_What you will do:_
In the data that follows, find each line containing "ATPase" and copy it.

_Dataset records:_
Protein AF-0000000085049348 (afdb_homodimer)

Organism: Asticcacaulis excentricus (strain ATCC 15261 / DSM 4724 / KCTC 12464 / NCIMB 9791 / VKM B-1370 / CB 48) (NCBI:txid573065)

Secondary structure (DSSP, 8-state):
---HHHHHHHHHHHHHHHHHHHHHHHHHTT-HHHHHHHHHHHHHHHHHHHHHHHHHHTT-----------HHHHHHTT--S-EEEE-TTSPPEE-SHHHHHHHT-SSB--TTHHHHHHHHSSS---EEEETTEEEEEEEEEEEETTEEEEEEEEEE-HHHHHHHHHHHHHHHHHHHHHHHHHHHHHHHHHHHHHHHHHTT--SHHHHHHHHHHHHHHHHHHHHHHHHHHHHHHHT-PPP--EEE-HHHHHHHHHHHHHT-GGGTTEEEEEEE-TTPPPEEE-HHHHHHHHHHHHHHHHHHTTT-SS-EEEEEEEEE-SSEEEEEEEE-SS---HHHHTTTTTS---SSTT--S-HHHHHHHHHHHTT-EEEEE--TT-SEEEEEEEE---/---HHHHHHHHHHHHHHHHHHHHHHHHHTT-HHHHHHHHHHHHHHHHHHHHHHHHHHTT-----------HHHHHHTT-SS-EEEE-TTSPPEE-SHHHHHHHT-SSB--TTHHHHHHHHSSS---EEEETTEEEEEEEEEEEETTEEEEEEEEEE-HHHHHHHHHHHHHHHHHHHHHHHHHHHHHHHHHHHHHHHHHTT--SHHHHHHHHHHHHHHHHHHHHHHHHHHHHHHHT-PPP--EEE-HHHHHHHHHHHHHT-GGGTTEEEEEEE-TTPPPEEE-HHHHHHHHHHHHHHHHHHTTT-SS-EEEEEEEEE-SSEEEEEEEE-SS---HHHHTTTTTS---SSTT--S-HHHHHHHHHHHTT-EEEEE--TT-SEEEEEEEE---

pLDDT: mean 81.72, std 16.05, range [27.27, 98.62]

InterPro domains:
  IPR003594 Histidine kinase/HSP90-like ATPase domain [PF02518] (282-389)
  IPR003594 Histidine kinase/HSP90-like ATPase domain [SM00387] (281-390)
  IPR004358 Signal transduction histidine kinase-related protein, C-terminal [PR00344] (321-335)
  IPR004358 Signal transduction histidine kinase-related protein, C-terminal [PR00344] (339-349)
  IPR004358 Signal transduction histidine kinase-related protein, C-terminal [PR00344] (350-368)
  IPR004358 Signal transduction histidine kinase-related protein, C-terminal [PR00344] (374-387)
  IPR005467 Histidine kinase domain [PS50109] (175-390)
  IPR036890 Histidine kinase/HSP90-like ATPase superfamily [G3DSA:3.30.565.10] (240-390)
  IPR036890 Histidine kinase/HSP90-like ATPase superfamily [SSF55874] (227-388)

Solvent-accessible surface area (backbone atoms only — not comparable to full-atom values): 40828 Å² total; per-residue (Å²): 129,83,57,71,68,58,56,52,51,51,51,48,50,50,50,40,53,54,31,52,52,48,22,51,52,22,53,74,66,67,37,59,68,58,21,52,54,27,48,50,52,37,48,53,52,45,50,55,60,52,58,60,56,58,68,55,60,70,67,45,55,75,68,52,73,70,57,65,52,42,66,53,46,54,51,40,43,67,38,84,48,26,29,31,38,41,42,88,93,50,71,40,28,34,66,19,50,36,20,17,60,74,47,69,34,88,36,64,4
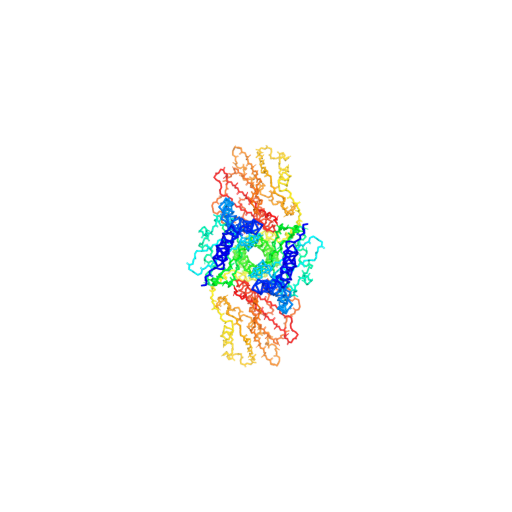7,66,64,65,34,67,50,53,50,56,26,64,40,76,66,52,47,50,62,32,74,51,96,91,37,40,28,42,56,46,62,40,81,43,79,49,96,94,43,72,35,33,40,33,38,46,42,83,40,42,36,60,50,26,29,46,41,34,50,45,51,24,54,50,32,46,54,50,39,53,56,49,48,70,38,48,53,56,38,45,51,28,38,52,51,24,42,59,41,42,64,83,53,77,57,70,45,47,50,53,22,43,50,30,36,52,52,30,42,52,39,46,51,51,48,49,51,54,45,49,52,47,35,55,54,29,62,59,70,81,72,64,53,33,83,36,52,58,60,59,52,50,52,57,55,48,46,63,50,72,69,30,73,92,39,67,77,44,47,78,45,78,46,67,49,86,82,62,65,60,26,60,38,26,63,69,58,54,48,51,27,48,50,34,53,50,50,50,38,55,59,40,22,63,78,47,89,64,82,27,46,41,39,36,38,36,42,66,56,96,54,28,37,35,42,36,42,31,15,63,27,82,47,74,60,73,87,48,58,86,44,55,72,78,38,70,64,47,96,44,94,86,46,77,21,41,48,65,37,45,26,29,44,52,26,12,55,55,26,19,36,58,44,80,50,93,44,90,91,36,44,37,32,40,34,39,35,35,47,44,77,104,128,82,57,72,68,58,56,52,51,50,51,48,50,51,49,40,53,54,33,49,50,49,22,52,54,24,53,73,67,67,38,61,68,56,22,51,54,28,49,50,53,36,50,54,53,45,50,55,59,52,59,58,57,59,67,56,62,70,67,46,54,77,70,52,75,70,58,65,53,43,67,54,47,56,51,40,43,67,39,84,49,26,30,32,38,40,42,89,94,50,72,41,27,36,65,20,50,35,20,17,60,76,48,70,34,88,37,65,47,65,62,63,35,67,49,52,51,57,28,65,40,77,64,49,48,51,61,32,72,52,96,92,38,39,26,42,54,45,64,40,82,42,78,49,96,94,42,72,34,33,40,34,37,46,40,84,40,43,38,59,50,26,28,46,42,33,51,45,51,24,55,50,32,47,54,50,39,53,56,49,48,69,38,48,52,56,38,44,52,28,38,52,50,25,41,58,41,44,65,84,52,78,54,70,45,47,50,52,21,44,50,29,36,51,52,29,42,52,40,45,51,51,48,49,53,54,45,49,52,47,35,57,54,30,62,59,70,83,72,64,52,33,84,37,51,59,59,59,53,50,52,58,56,48,47,62,50,71,70,31,76,92,40,68,77,44,46,78,45,80,45,69,48,86,82,62,63,61,27,62,39,28,64,70,59,52,48,50,29,49,49,34,53,52,49,51,38,55,59,40,20,65,78,46,88,65,85,27,45,41,39,37,36,37,43,64,57,96,55,27,37,35,43,37,42,31,14,62,26,81,45,74,59,74,87,47,58,86,44,56,72,78,38,69,64,47,96,44,94,85,47,77,21,41,48,66,39,45,25,31,44,52,25,12,54,56,25,19,36,58,46,80,50,93,45,91,91,37,42,37,31,40,34,38,34,35,47,43,77,106

Structure (mmCIF, N/CA/C/O backbone):
data_AF-0000000085049348-model_v1
#
loop_
_entity.id
_entity.type
_entity.pdbx_description
1 polymer 'histidine kinase'
#
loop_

_Solution below:_
  IPR003594 Histidine kinase/HSP90-like ATPase domain [PF02518] (282-389)
  IPR003594 Histidine kinase/HSP90-like ATPase domain [SM00387] (281-390)
  IPR036890 Histidine kinase/HSP90-like ATPase superfamily [G3DSA:3.30.565.10] (240-390)
  IPR036890 Histidine kinase/HSP90-like ATPase superfamily [SSF55874] (227-388)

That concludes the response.